Bewerbung & Interview

Wie formuliere ich mein Anschreiben? – Klappe, die Vierte!

Hilfe, mein Lebenslauf! Und meine Zeugnisse…!!! Brüche, Fehlentscheidungen, häufige Wechsel, längere Auszeiten… Einige haben nun einmal nicht den klassischen geraden Berufs-und Lebensweg eingeschlagen, sondern sind quasi Zickzack gelaufen. Das sieht auf den ersten Blick bei der Bewerbung nicht besonders schön aus, umso wichtiger ist dann ein gut überlegtes Anschreiben, denn der Zickzack-Kurs muss automatisch ein schlechter Kurs gewesen sein!

Das Anschreiben dient dabei nicht als Rechtfertigungspamphlet, in dem steht, dass es das Leben nicht gut mit einem gemeint hat und man das Opfer vieler Unwägbarkeiten war.
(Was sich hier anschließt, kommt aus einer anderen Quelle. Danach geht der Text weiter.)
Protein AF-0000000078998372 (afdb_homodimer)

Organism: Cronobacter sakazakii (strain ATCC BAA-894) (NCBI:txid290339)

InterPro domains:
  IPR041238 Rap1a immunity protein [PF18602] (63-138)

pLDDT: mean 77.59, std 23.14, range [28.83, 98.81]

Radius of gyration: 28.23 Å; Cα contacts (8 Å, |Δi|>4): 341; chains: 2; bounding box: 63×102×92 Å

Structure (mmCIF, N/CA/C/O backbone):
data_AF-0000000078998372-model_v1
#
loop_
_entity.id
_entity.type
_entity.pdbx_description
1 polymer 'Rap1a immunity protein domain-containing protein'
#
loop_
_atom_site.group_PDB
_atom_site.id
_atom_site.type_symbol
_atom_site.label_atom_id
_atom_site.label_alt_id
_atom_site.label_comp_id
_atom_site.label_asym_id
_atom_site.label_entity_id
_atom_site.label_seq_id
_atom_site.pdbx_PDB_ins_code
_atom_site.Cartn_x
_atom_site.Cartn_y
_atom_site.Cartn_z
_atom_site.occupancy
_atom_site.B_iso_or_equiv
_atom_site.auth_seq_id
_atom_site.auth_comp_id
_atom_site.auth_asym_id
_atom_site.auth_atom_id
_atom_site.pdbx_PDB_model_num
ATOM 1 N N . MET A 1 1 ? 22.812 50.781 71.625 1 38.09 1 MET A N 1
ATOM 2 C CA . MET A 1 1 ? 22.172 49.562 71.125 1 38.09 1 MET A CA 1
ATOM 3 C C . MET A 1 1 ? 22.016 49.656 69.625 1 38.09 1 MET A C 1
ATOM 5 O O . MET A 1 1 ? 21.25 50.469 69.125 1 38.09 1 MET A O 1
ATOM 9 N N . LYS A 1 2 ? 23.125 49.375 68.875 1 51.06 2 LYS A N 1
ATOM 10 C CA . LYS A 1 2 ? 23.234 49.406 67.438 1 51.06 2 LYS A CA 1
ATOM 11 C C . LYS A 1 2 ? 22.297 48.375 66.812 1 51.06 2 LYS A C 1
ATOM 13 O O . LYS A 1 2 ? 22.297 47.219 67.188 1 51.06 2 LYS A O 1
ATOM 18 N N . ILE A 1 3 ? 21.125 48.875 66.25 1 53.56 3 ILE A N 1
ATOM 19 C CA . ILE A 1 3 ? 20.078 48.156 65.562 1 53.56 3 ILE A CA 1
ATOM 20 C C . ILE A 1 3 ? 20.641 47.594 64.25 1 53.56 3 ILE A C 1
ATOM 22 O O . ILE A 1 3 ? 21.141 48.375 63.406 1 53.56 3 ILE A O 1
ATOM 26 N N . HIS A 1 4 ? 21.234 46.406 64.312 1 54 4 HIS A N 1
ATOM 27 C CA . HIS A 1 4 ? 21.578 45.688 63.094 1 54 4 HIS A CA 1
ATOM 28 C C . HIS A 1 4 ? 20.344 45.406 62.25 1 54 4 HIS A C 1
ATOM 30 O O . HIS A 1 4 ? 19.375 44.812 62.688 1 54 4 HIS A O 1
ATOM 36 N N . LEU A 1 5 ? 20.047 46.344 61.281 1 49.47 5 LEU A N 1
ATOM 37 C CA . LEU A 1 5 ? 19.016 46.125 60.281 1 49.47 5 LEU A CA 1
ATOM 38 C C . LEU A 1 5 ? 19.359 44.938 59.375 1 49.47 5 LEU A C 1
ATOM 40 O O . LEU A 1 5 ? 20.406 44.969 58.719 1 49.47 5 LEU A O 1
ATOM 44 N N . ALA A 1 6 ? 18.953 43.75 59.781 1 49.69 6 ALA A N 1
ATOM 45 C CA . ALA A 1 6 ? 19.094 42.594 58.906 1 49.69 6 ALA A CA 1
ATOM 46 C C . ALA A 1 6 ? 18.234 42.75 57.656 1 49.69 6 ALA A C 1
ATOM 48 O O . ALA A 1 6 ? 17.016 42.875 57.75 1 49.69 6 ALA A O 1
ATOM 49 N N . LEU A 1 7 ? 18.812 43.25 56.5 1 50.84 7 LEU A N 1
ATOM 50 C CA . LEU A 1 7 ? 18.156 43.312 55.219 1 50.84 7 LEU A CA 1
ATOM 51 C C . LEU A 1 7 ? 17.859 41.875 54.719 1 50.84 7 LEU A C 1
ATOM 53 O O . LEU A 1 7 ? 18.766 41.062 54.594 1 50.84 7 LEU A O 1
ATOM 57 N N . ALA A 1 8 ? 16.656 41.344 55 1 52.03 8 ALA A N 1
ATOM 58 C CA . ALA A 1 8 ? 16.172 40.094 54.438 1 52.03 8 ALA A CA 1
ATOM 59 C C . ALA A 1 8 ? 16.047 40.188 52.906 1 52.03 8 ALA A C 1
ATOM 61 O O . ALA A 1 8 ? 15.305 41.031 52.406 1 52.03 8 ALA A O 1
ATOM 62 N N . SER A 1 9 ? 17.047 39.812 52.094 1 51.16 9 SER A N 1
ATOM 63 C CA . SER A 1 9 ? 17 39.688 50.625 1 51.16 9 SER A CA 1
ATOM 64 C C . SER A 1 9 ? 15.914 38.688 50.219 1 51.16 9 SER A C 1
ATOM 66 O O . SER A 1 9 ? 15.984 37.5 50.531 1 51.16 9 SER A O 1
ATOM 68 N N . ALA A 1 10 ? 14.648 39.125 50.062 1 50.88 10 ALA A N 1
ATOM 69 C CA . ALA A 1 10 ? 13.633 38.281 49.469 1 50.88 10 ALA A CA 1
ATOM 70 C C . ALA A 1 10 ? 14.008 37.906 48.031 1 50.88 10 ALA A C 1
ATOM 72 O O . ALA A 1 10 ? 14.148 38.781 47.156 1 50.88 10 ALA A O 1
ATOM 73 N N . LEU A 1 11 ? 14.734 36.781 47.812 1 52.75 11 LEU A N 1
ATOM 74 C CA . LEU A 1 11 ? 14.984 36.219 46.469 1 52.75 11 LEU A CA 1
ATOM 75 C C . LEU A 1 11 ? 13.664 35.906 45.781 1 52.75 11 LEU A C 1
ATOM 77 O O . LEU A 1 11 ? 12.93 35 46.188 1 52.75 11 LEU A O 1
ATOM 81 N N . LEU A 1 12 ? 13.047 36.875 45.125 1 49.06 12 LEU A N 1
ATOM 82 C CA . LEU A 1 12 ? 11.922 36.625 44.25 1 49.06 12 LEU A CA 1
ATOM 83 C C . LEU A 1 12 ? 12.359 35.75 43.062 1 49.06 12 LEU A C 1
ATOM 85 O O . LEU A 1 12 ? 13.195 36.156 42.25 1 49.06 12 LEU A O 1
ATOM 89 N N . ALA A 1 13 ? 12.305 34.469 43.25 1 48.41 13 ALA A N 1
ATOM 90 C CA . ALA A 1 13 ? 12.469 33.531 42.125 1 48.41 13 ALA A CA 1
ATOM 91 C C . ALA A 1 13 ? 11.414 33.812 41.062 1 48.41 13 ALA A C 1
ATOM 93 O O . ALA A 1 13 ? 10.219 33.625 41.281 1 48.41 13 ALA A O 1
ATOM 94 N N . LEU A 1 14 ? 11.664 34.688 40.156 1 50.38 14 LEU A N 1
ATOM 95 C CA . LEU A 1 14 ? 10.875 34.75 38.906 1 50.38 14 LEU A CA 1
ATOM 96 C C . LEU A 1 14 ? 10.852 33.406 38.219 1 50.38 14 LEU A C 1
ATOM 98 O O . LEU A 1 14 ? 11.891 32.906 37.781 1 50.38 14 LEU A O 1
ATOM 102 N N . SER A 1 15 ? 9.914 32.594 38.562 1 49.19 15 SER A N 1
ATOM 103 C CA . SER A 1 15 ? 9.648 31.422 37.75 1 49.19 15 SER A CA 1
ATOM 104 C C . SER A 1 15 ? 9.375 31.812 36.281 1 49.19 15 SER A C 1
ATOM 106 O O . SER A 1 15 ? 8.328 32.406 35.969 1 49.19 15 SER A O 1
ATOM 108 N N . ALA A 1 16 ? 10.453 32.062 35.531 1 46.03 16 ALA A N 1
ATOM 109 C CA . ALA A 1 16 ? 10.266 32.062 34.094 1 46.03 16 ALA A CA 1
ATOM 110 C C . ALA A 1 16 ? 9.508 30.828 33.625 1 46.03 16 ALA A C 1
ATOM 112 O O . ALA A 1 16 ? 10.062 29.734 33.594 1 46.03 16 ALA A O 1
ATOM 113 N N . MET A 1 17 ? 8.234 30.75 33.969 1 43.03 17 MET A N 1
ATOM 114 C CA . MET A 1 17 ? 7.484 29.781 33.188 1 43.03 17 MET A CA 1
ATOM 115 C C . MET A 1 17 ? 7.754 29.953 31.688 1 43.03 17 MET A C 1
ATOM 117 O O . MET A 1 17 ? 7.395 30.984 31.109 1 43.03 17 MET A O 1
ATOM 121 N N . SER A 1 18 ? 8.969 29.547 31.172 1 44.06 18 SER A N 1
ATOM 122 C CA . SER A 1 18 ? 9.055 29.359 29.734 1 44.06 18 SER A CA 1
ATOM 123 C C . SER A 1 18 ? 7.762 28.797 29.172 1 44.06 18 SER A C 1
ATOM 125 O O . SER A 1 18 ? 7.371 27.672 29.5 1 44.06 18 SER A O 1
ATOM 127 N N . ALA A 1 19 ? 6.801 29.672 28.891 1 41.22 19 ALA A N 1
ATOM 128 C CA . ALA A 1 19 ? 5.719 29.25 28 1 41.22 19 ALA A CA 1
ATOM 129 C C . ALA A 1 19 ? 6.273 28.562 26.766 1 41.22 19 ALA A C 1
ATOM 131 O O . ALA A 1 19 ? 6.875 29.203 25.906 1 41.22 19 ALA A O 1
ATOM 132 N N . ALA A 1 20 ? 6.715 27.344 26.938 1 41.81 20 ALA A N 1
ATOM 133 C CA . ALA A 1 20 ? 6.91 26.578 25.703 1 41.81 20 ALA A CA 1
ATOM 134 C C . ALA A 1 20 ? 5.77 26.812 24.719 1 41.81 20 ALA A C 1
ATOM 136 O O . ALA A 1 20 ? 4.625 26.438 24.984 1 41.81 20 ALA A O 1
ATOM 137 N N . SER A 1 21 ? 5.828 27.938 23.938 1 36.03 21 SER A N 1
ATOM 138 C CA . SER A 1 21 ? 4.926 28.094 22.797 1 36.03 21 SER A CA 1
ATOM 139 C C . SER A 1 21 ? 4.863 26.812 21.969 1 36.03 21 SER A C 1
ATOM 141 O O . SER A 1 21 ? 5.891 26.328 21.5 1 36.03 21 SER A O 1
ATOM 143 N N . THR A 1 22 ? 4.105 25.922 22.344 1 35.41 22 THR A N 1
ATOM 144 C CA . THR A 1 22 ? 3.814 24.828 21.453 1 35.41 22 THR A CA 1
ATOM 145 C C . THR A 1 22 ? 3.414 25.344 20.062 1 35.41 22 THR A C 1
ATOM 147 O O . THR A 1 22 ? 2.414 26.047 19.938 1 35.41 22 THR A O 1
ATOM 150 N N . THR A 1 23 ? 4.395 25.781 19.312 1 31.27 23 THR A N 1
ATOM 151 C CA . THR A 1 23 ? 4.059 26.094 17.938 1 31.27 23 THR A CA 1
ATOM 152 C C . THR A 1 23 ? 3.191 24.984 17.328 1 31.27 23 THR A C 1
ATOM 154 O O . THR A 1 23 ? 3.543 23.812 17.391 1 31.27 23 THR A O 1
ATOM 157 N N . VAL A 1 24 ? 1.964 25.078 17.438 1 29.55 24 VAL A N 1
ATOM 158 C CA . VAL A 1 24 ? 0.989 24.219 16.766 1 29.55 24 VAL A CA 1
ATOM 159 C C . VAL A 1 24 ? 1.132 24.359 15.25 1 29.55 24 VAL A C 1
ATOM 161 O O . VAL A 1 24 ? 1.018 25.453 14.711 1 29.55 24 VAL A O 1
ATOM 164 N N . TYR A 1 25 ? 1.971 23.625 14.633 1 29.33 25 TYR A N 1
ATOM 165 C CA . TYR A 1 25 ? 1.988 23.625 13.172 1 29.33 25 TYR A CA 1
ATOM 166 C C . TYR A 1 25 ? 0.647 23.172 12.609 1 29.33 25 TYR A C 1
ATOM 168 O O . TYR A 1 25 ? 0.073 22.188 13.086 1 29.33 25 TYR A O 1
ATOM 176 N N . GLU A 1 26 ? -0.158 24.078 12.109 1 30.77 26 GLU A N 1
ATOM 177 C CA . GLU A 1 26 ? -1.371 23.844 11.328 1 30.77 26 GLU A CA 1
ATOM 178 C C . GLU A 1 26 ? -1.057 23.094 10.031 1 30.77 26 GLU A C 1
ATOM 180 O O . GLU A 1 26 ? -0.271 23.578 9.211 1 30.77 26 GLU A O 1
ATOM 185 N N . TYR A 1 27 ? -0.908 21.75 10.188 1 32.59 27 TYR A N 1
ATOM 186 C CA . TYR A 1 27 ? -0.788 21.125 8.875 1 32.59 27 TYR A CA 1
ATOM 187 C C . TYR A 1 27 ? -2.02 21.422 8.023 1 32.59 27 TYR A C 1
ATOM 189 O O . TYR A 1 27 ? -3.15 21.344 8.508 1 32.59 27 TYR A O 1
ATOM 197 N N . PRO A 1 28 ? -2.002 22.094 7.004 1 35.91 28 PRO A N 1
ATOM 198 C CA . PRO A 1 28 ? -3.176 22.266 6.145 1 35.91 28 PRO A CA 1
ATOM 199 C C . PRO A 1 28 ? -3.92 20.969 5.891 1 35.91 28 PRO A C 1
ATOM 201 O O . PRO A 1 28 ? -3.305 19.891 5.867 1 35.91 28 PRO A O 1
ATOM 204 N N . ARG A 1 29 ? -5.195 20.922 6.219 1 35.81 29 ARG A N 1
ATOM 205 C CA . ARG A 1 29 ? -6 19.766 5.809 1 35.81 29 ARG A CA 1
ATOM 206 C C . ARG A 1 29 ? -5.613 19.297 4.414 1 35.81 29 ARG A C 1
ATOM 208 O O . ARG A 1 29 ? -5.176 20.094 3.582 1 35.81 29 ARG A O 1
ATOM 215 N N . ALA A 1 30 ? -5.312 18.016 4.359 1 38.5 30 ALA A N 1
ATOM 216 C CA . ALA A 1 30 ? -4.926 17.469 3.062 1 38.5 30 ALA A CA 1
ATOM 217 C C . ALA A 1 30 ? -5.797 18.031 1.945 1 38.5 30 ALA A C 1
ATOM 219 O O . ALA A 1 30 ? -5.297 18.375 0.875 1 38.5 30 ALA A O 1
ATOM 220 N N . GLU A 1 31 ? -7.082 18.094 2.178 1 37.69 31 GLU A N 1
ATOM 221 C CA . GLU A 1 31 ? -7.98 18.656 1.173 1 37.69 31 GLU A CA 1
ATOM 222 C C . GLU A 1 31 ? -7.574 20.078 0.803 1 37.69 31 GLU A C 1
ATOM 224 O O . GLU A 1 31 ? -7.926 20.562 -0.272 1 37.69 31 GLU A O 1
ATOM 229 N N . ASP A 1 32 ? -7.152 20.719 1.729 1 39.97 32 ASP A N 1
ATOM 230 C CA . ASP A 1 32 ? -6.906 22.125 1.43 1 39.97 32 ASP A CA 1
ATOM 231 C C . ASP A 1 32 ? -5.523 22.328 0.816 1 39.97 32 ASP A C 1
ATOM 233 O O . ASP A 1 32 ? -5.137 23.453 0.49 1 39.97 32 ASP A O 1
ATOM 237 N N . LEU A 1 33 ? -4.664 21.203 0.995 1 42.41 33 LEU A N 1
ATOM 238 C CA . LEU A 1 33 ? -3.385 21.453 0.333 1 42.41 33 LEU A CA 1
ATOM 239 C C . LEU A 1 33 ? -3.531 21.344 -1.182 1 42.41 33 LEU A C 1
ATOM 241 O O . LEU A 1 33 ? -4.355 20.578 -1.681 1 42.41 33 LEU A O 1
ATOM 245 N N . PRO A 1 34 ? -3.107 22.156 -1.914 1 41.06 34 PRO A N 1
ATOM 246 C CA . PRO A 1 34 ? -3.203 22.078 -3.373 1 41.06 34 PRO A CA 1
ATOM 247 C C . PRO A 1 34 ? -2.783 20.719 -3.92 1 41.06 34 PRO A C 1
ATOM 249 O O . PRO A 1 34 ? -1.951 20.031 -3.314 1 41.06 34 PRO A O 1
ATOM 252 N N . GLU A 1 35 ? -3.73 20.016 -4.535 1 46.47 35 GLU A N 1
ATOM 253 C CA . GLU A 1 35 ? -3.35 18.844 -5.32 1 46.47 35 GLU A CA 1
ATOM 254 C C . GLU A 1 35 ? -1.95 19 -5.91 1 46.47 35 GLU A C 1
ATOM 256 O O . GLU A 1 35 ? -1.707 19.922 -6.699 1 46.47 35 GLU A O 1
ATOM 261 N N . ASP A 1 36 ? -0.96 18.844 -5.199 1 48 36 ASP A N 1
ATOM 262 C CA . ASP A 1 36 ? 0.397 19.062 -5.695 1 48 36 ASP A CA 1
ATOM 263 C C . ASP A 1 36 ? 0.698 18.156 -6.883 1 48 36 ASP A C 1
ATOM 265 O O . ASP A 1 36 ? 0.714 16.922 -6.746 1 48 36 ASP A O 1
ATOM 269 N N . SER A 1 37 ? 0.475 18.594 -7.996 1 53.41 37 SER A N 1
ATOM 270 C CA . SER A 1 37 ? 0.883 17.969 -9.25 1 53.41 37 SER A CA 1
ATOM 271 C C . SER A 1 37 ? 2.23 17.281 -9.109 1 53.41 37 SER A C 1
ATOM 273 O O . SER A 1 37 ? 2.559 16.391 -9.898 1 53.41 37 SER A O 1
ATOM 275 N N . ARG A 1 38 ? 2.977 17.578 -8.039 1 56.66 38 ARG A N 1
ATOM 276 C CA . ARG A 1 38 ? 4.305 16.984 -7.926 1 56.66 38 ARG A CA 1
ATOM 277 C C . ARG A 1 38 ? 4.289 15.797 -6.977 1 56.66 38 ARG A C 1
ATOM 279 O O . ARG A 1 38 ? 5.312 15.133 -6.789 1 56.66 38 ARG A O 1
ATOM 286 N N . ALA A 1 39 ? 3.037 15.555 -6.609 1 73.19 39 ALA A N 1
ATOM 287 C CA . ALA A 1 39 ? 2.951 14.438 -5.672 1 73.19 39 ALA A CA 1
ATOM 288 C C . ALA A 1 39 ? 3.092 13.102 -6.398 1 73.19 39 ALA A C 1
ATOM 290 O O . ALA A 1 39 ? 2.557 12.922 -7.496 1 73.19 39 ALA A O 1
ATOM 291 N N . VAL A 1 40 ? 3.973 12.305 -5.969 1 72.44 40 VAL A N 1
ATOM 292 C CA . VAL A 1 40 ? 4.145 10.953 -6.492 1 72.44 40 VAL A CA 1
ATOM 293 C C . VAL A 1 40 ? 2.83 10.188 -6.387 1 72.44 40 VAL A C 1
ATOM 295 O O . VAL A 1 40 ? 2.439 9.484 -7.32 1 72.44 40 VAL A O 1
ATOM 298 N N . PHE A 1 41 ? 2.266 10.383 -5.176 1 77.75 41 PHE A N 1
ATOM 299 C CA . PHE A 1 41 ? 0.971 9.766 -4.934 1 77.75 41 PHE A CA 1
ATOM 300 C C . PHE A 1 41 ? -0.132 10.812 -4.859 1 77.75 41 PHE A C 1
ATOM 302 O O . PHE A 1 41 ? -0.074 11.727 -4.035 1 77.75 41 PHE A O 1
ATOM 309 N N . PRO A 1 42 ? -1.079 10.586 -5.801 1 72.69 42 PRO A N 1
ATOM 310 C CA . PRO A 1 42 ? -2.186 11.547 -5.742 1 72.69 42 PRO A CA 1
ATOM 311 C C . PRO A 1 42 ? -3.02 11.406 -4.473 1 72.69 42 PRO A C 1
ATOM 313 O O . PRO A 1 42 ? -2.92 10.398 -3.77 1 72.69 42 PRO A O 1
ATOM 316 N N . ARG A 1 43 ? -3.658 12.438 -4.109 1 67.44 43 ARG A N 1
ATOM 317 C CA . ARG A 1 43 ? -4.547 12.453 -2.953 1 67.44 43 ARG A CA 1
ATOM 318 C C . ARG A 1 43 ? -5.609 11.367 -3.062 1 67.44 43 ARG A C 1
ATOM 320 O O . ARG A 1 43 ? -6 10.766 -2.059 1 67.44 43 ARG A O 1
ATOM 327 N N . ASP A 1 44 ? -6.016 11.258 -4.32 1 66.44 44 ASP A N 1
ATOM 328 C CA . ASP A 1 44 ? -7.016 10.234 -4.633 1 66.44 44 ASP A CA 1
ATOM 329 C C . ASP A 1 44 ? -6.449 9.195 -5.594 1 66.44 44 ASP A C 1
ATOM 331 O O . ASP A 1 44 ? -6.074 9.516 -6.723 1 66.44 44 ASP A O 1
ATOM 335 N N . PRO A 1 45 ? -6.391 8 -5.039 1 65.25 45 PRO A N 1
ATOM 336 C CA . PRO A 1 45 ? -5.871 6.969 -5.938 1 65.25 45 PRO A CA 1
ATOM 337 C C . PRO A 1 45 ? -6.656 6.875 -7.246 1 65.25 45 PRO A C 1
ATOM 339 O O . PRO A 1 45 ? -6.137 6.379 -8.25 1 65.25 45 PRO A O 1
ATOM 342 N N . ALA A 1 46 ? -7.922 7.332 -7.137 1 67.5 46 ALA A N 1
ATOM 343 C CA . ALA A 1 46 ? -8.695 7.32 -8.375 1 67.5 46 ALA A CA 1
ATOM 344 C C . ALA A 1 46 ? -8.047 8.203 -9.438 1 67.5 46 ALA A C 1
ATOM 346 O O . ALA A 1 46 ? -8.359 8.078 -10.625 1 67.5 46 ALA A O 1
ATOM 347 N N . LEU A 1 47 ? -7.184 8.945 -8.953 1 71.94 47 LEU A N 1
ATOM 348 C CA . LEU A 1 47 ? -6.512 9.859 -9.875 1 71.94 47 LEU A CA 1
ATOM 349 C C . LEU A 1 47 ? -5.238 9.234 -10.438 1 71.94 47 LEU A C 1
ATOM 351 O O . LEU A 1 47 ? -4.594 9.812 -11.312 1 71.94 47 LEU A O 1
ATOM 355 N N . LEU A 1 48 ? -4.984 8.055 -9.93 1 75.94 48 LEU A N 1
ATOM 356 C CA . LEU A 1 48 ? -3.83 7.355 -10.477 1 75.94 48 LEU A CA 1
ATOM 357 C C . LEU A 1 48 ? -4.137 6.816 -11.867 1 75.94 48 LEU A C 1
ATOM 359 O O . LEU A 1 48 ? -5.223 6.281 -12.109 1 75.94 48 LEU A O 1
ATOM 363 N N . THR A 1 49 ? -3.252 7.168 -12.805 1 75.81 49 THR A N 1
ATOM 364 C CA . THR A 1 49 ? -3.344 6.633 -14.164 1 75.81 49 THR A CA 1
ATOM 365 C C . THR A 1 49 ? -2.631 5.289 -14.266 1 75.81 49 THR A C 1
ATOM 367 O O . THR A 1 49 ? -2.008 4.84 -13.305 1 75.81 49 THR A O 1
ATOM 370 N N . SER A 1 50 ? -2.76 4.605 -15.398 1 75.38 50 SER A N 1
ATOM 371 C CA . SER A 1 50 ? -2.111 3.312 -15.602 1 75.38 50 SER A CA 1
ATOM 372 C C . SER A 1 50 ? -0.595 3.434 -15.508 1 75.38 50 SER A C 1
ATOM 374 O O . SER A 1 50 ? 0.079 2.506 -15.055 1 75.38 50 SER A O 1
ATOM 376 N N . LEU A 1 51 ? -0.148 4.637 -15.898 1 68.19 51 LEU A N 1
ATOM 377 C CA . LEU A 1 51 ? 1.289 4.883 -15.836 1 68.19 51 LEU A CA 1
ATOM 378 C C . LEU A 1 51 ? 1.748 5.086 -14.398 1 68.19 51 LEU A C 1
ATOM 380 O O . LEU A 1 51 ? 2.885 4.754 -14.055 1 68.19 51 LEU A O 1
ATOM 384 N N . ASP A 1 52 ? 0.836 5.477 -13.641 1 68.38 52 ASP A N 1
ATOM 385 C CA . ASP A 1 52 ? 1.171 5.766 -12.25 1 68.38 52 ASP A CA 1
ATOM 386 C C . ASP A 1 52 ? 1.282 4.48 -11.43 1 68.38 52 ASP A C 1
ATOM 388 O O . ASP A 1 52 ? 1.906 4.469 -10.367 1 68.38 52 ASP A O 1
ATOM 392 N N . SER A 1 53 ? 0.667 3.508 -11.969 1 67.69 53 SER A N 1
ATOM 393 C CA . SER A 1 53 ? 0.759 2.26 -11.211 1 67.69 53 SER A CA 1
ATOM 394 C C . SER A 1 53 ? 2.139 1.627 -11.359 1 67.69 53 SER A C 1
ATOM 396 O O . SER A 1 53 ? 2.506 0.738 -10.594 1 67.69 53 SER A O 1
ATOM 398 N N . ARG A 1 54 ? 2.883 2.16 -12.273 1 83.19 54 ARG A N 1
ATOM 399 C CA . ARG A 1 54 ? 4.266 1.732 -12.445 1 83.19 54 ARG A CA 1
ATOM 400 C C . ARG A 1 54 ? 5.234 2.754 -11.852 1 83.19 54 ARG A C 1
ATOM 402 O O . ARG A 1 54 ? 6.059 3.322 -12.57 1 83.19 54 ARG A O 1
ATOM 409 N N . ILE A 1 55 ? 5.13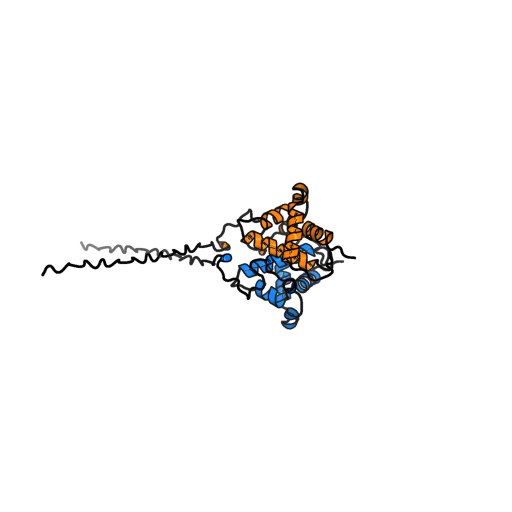3 2.934 -10.602 1 90.5 55 ILE A N 1
ATOM 410 C CA . ILE A 1 55 ? 5.926 3.938 -9.898 1 90.5 55 ILE A CA 1
ATOM 411 C C . ILE A 1 55 ? 7.398 3.545 -9.93 1 90.5 55 ILE A C 1
ATOM 413 O O . ILE A 1 55 ? 7.758 2.416 -9.586 1 90.5 55 ILE A O 1
ATOM 417 N N . THR A 1 56 ? 8.234 4.5 -10.398 1 94.62 56 THR A N 1
ATOM 418 C CA . THR A 1 56 ? 9.672 4.23 -10.398 1 94.62 56 THR A CA 1
ATOM 419 C C . THR A 1 56 ? 10.219 4.207 -8.977 1 94.62 56 THR A C 1
ATOM 421 O O . THR A 1 56 ? 9.656 4.848 -8.078 1 94.62 56 THR A O 1
ATOM 424 N N . ALA A 1 57 ? 11.289 3.523 -8.828 1 97.81 57 ALA A N 1
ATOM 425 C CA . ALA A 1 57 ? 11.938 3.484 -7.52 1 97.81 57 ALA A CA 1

Vielmehr sollte man sachlich und ehrlich begründen, warum man zum Beispiel dreimal in kurzer Zeit das Unternehmen gewechselt hat. Sind menschliche Differenzen der Grund dafür, sollte man sich hier, wie übrigens auch im Bewerbungsgespräch, davor hüten, über Mitarbeiter und Vorgesetzte zu lamentieren. Es reicht eine Begründung wie: Man hat im Team nicht den richtigen Anschluss gefunden, konnte sich nicht mit der Firmenphilosophie identifizieren, der Aufgabenbereich hat vielleicht doch weniger gepasst, als ursprünglich angenommen und so weiter… Auf jeden Fall sollten Schuldzuweisungen unterbleiben!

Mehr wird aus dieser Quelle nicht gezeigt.